Neither add-on nor withdrawal of methotrexate impacts efficacy of IL12/IL23 inhibition in active PsA: Data from a multicenter investigator-initiated randomized placebo-controlled clinical trial on arthritis, dactylitis, enthesitis, psoriasis, QoL and function
Authors: Michaela Koehm al.
Methotrexate is often used as first-line csDMARD therapy in patients with active psoriatic arthritis. Clinical trials that evaluate bDMARDs or tsDMARDs usually include patients with failure to previous csDMARD therapy and often require continuation of MTX or other csDMARDs. This investigator-initated trial was designed to examine whether or not ustekinumab (UST) therapy benefits from ongoing or newly started MTX. 186 patients with active disease (TJC > 4, SJC > 4 out of 68/66 joint count) were randomized to UST + MTX (new or ongoing) versus UST+ Placebo. The primary endpoint was non-inferiority of UST monotherapy with regard to DAS28-ESR at week 24 versus combination with MTX. At week 24, mean DAS28-ESR decreased to 3.1 (+ 1.42) for UST + MTX versus 2.9 (+ 1.31) for UST + Placebo fulfilling the criterion of non-inferiority. Changes in other outcomes (enthesitis, dactylitis, skin, QoL, function) were similar between the two groups. In conclusion, based on this trial, there is no evidence to support addition or continuation of MTX when starting UST.

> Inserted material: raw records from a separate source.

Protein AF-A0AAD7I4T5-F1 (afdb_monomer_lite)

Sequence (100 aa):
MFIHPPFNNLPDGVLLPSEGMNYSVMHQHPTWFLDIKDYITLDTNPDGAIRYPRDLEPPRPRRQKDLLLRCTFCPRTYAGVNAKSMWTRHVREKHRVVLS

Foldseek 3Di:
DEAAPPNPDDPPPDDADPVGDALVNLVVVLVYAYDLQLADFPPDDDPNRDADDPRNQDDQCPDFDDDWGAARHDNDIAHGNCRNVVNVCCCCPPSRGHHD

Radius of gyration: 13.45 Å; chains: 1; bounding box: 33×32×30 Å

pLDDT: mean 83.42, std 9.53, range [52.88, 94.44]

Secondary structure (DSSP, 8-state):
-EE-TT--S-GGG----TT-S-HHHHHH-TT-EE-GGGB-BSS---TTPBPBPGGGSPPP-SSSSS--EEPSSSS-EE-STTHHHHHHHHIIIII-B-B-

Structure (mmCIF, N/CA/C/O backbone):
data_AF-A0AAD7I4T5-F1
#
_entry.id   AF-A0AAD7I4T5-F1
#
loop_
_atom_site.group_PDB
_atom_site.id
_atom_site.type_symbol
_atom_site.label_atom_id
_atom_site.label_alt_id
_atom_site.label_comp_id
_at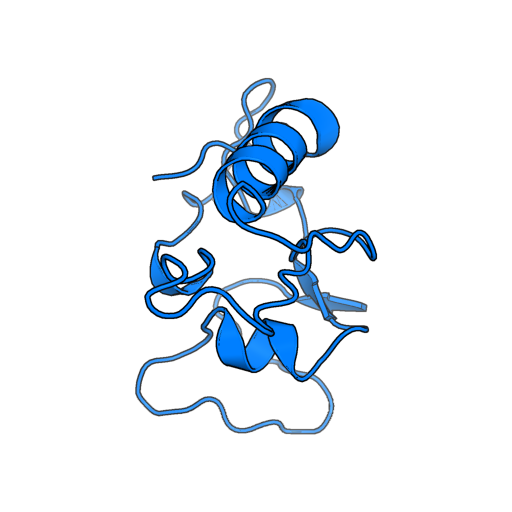om_site.label_asym_id
_atom_site.label_entity_id
_atom_site.label_seq_id
_atom_site.pdbx_PDB_ins_code
_atom_site.Cartn_x
_atom_site.Cartn_y
_atom_site.Cartn_z
_atom_site.occupancy
_atom_site.B_iso_or_equiv
_atom_site.auth_seq_id
_atom_site.auth_comp_id
_atom_site.auth_asym_id
_atom_site.auth_atom_id
_atom_site.pdbx_PDB_model_num
ATOM 1 N N . MET A 1 1 ? 0.390 -13.620 3.145 1.00 81.94 1 MET A N 1
ATOM 2 C CA . MET A 1 1 ? 0.077 -14.235 1.840 1.00 81.94 1 MET A CA 1
ATOM 3 C C . MET A 1 1 ? 0.326 -13.207 0.753 1.00 81.94 1 MET A C 1
ATOM 5 O O . MET A 1 1 ? 0.035 -12.048 1.015 1.00 81.94 1 MET A O 1
ATOM 9 N N . PHE A 1 2 ? 0.867 -13.607 -0.401 1.00 87.00 2 PHE A N 1
ATOM 10 C CA . PHE A 1 2 ? 1.125 -12.696 -1.519 1.00 87.00 2 PHE A CA 1
ATOM 11 C C . PHE A 1 2 ? 0.048 -12.818 -2.600 1.00 87.00 2 PHE A C 1
ATOM 13 O O . PHE A 1 2 ? -0.394 -13.923 -2.908 1.00 87.00 2 PHE A O 1
ATOM 20 N N . ILE A 1 3 ? -0.409 -11.677 -3.106 1.00 86.88 3 ILE A N 1
ATOM 21 C CA . ILE A 1 3 ? -1.463 -11.533 -4.104 1.00 86.88 3 ILE A CA 1
ATOM 22 C C . ILE A 1 3 ? -0.846 -10.894 -5.348 1.00 86.88 3 ILE A C 1
ATOM 24 O O . ILE A 1 3 ? -0.230 -9.830 -5.255 1.00 86.88 3 ILE A O 1
ATOM 28 N N . HIS A 1 4 ? -1.047 -11.545 -6.493 1.00 86.50 4 HIS A N 1
ATOM 29 C CA . HIS A 1 4 ? -0.448 -11.175 -7.772 1.00 86.50 4 HIS A CA 1
ATOM 30 C C . HIS A 1 4 ? -1.532 -10.767 -8.785 1.00 86.50 4 HIS A C 1
ATOM 32 O O . HIS A 1 4 ? -2.590 -11.411 -8.840 1.00 86.50 4 HIS A O 1
ATOM 38 N N . PRO A 1 5 ? -1.303 -9.727 -9.605 1.00 81.00 5 PRO A N 1
ATOM 39 C CA . PRO A 1 5 ? -2.157 -9.430 -10.750 1.00 81.00 5 PRO A CA 1
ATOM 40 C C . PRO A 1 5 ? -2.156 -10.615 -11.742 1.00 81.00 5 PRO A C 1
ATOM 42 O O . PRO A 1 5 ? -1.165 -11.340 -11.825 1.00 81.00 5 PRO A O 1
ATOM 45 N N . PRO A 1 6 ? -3.246 -10.855 -12.499 1.00 78.38 6 PRO A N 1
ATOM 46 C CA . PRO A 1 6 ? -4.474 -10.058 -12.621 1.00 78.38 6 PRO A CA 1
ATOM 47 C C . PRO A 1 6 ? -5.513 -10.265 -11.497 1.00 78.38 6 PRO A C 1
ATOM 49 O O . PRO A 1 6 ? -6.666 -9.890 -11.663 1.00 78.38 6 PRO A O 1
ATOM 52 N N . PHE A 1 7 ? -5.133 -10.830 -10.342 1.00 80.94 7 PHE A N 1
ATOM 53 C CA . PHE A 1 7 ? -6.022 -11.065 -9.190 1.00 80.94 7 PHE A CA 1
ATOM 54 C C . PHE A 1 7 ? -7.181 -12.041 -9.461 1.00 80.94 7 PHE A C 1
ATOM 56 O O . PHE A 1 7 ? -8.140 -12.092 -8.700 1.00 80.94 7 PHE A O 1
ATOM 63 N N . ASN A 1 8 ? -7.081 -12.863 -10.510 1.00 71.62 8 ASN A N 1
ATOM 64 C CA . ASN A 1 8 ? -8.104 -13.860 -10.847 1.00 71.62 8 ASN A CA 1
ATOM 65 C C . ASN A 1 8 ? -8.122 -15.065 -9.891 1.00 71.62 8 ASN A C 1
ATOM 67 O O . ASN A 1 8 ? -9.123 -15.769 -9.820 1.00 71.62 8 ASN A O 1
ATOM 71 N N . ASN A 1 9 ? -7.022 -15.314 -9.175 1.00 68.81 9 ASN A N 1
ATOM 72 C CA . ASN A 1 9 ? -6.891 -16.411 -8.215 1.00 68.81 9 ASN A CA 1
ATOM 73 C C . ASN A 1 9 ? -6.682 -15.843 -6.811 1.00 68.81 9 ASN A C 1
ATOM 75 O O . ASN A 1 9 ? -5.557 -15.789 -6.309 1.00 68.81 9 ASN A O 1
ATOM 79 N N . LEU A 1 10 ? -7.768 -15.382 -6.194 1.00 78.56 10 LEU A N 1
ATOM 80 C CA . LEU A 1 10 ? -7.753 -14.966 -4.797 1.00 78.56 10 LEU A CA 1
ATOM 81 C C . LEU A 1 10 ? -7.989 -16.159 -3.863 1.00 78.56 10 LEU A C 1
ATOM 83 O O . LEU A 1 10 ? -8.727 -17.084 -4.209 1.00 78.56 10 LEU A O 1
ATOM 87 N N . PRO A 1 11 ? -7.383 -16.146 -2.665 1.00 72.19 11 PRO A N 1
ATOM 88 C CA . PRO A 1 11 ? -7.696 -17.127 -1.633 1.00 72.19 11 PRO A CA 1
ATOM 89 C C . PRO A 1 11 ? -9.173 -17.058 -1.242 1.00 72.19 11 PRO A C 1
ATOM 91 O O . PRO A 1 11 ? -9.803 -16.006 -1.343 1.00 72.19 11 PRO A O 1
ATOM 94 N N . ASP A 1 12 ? -9.695 -18.174 -0.736 1.00 66.56 12 ASP A N 1
ATOM 95 C CA . ASP A 1 12 ? -11.041 -18.267 -0.147 1.00 66.56 12 ASP A CA 1
ATOM 96 C C . ASP A 1 12 ? -12.204 -18.047 -1.135 1.00 66.56 12 ASP A C 1
ATOM 98 O O . ASP A 1 12 ? -13.348 -17.869 -0.731 1.00 66.56 12 ASP A O 1
ATOM 102 N N . GLY A 1 13 ? -11.932 -18.052 -2.448 1.00 67.31 13 GLY A N 1
ATOM 103 C CA . GLY A 1 13 ? -12.961 -17.808 -3.463 1.00 67.31 13 GLY A CA 1
ATOM 104 C C . GLY A 1 13 ? -13.558 -16.401 -3.384 1.00 67.31 13 GLY A C 1
ATOM 105 O O . GLY A 1 13 ? -14.690 -16.196 -3.824 1.00 67.31 13 GLY A O 1
ATOM 106 N N . VAL A 1 14 ? -12.820 -15.440 -2.809 1.00 75.75 14 VAL A N 1
ATOM 107 C CA . VAL A 1 14 ? -13.285 -14.059 -2.659 1.00 75.75 14 VAL A CA 1
ATOM 108 C C . VAL A 1 14 ? -13.634 -13.485 -4.027 1.00 75.75 14 VAL A C 1
ATOM 110 O O . VAL A 1 14 ? -12.776 -13.315 -4.894 1.00 75.75 14 VAL A O 1
ATOM 113 N N . LEU A 1 15 ? -14.913 -13.160 -4.197 1.00 74.44 15 LEU A N 1
ATOM 114 C CA . LEU A 1 15 ? -15.407 -12.459 -5.369 1.00 74.44 15 LEU A CA 1
ATOM 115 C C . LEU A 1 15 ? -15.031 -10.986 -5.240 1.00 74.44 15 LEU A C 1
ATOM 117 O O . LEU A 1 15 ? -15.498 -10.286 -4.340 1.00 74.44 15 LEU A O 1
ATOM 121 N N . LEU A 1 16 ? -14.171 -10.519 -6.143 1.00 75.31 16 LEU A N 1
ATOM 122 C CA . LEU A 1 16 ? -13.898 -9.095 -6.261 1.00 75.31 16 LEU A CA 1
ATOM 123 C C . LEU A 1 16 ? -15.168 -8.358 -6.707 1.00 75.31 16 LEU A C 1
ATOM 125 O O . LEU A 1 16 ? -15.959 -8.902 -7.485 1.00 75.31 16 LEU A O 1
ATOM 129 N N . PRO A 1 17 ? -15.366 -7.108 -6.256 1.00 71.69 17 PRO A N 1
ATOM 130 C CA . PRO A 1 17 ? -16.382 -6.251 -6.844 1.00 71.69 17 PRO A CA 1
ATOM 131 C C . PRO A 1 17 ? -16.110 -6.069 -8.344 1.00 71.69 17 PRO A C 1
ATOM 133 O O . PRO A 1 17 ? -14.987 -6.250 -8.810 1.00 71.69 17 PRO A O 1
ATOM 136 N N . SER A 1 18 ? -17.127 -5.665 -9.106 1.00 68.44 18 SER A N 1
ATOM 137 C CA . SER A 1 18 ? -17.025 -5.447 -10.560 1.00 68.44 18 SER A CA 1
ATOM 138 C C . SER A 1 18 ? -15.921 -4.455 -10.958 1.00 68.44 18 SER A C 1
ATOM 140 O O . SER A 1 18 ? -15.422 -4.506 -12.075 1.00 68.44 18 SER A O 1
ATOM 142 N N . GLU A 1 19 ? -15.534 -3.574 -10.030 1.00 67.94 19 GLU A N 1
ATOM 143 C CA . GLU A 1 19 ? -14.433 -2.608 -10.152 1.00 67.94 19 GLU A CA 1
ATOM 144 C C . GLU A 1 19 ? -13.028 -3.222 -9.963 1.00 67.94 19 GLU A C 1
ATOM 146 O O . GLU A 1 19 ? -12.030 -2.559 -10.223 1.00 67.94 19 GLU A O 1
ATOM 151 N N . GLY A 1 20 ? -12.921 -4.485 -9.536 1.00 80.19 20 GLY A N 1
ATOM 152 C CA . GLY A 1 20 ? -11.655 -5.188 -9.324 1.00 80.19 20 GLY A CA 1
ATOM 153 C C . GLY A 1 20 ? -11.048 -4.996 -7.929 1.00 80.19 20 GLY A C 1
ATOM 154 O O . GLY A 1 20 ? -11.736 -4.681 -6.954 1.00 80.19 20 GLY A O 1
ATOM 155 N N . MET A 1 21 ? -9.741 -5.252 -7.805 1.00 85.44 21 MET A N 1
ATOM 156 C CA . MET A 1 21 ? -9.040 -5.165 -6.523 1.00 85.44 21 MET A CA 1
ATOM 157 C C . MET A 1 21 ? -8.724 -3.713 -6.162 1.00 85.44 21 MET A C 1
ATOM 159 O O . MET A 1 21 ? -8.021 -3.022 -6.895 1.00 85.44 21 MET A O 1
ATOM 163 N N . ASN A 1 22 ? -9.202 -3.270 -4.999 1.00 89.19 22 ASN A N 1
ATOM 164 C CA . ASN A 1 22 ? -9.000 -1.911 -4.506 1.00 89.19 22 ASN A CA 1
ATOM 165 C C . ASN A 1 22 ? -8.437 -1.887 -3.076 1.00 89.19 22 ASN A C 1
ATOM 167 O O . ASN A 1 22 ? -8.321 -2.908 -2.388 1.00 89.19 22 ASN A O 1
ATOM 171 N N . TYR A 1 23 ? -8.084 -0.689 -2.617 1.00 88.62 23 TYR A N 1
ATOM 172 C CA . TYR A 1 23 ? -7.493 -0.475 -1.307 1.00 88.62 23 TYR A CA 1
ATOM 173 C C . TYR A 1 23 ? -8.403 -0.930 -0.164 1.00 88.62 23 TYR A C 1
ATOM 175 O O . TYR A 1 23 ? -7.907 -1.467 0.820 1.00 88.62 23 TYR A O 1
ATOM 183 N N . SER A 1 24 ? -9.720 -0.745 -0.278 1.00 87.19 24 SER A N 1
ATOM 184 C CA . SER A 1 24 ? -10.682 -1.148 0.754 1.00 87.19 24 SER A CA 1
ATOM 185 C C . SER A 1 24 ? -10.720 -2.664 0.938 1.00 87.19 24 SER A C 1
ATOM 187 O O . SER A 1 24 ? -10.702 -3.128 2.076 1.00 87.19 24 SER A O 1
ATOM 189 N N . VAL A 1 25 ? -10.688 -3.433 -0.156 1.00 88.00 25 VAL A N 1
ATOM 190 C CA . VAL A 1 25 ? -10.580 -4.902 -0.111 1.00 88.00 25 VAL A CA 1
ATOM 191 C C . VAL A 1 25 ? -9.282 -5.300 0.585 1.00 88.00 25 VAL A C 1
ATOM 193 O O . VAL A 1 25 ? -9.292 -6.057 1.553 1.00 88.00 25 VAL A O 1
ATOM 196 N N . MET A 1 26 ? -8.156 -4.711 0.173 1.00 88.88 26 MET A N 1
ATOM 197 C CA . MET A 1 26 ? -6.881 -4.940 0.853 1.00 88.88 26 MET A CA 1
ATOM 198 C C . MET A 1 26 ? -6.961 -4.551 2.335 1.00 88.88 26 MET A C 1
ATOM 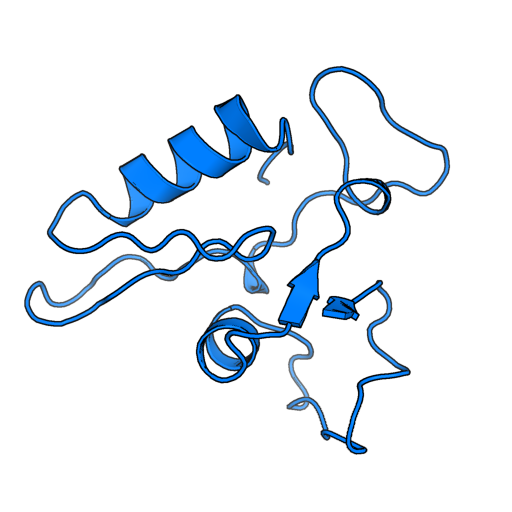200 O O . MET A 1 26 ? -6.422 -5.253 3.183 1.00 88.88 26 MET A O 1
ATOM 204 N N . HIS A 1 27 ? -7.631 -3.456 2.688 1.00 88.19 27 HIS A N 1
ATOM 205 C CA . HIS A 1 27 ? -7.795 -3.014 4.071 1.00 88.19 27 HIS A CA 1
ATOM 206 C C . HIS A 1 27 ? -8.536 -4.036 4.942 1.00 88.19 27 HIS A C 1
ATOM 208 O O . HIS A 1 27 ? -8.119 -4.279 6.072 1.00 88.19 27 HIS A O 1
ATOM 214 N N . GLN A 1 28 ? -9.572 -4.674 4.396 1.00 87.81 28 GLN A N 1
ATOM 215 C CA . GLN A 1 28 ? -10.372 -5.695 5.078 1.00 87.81 28 GLN A CA 1
ATOM 216 C C . GLN A 1 28 ? -9.638 -7.035 5.248 1.00 87.81 28 GLN A C 1
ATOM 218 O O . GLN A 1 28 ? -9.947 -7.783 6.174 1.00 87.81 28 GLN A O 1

These data are interesting and demonstrate that trials add to our understanding of treat-ment optimization. They also show that simple extrapolation from RA (where, according to EULAR recommendations, MTX should be maintained in patients who tolerate it) is not necessarily the best option for PsA patients. Most importantly, the results did not only address arthritis, but also extend to dactylitis, enthesitis and skin manifestation.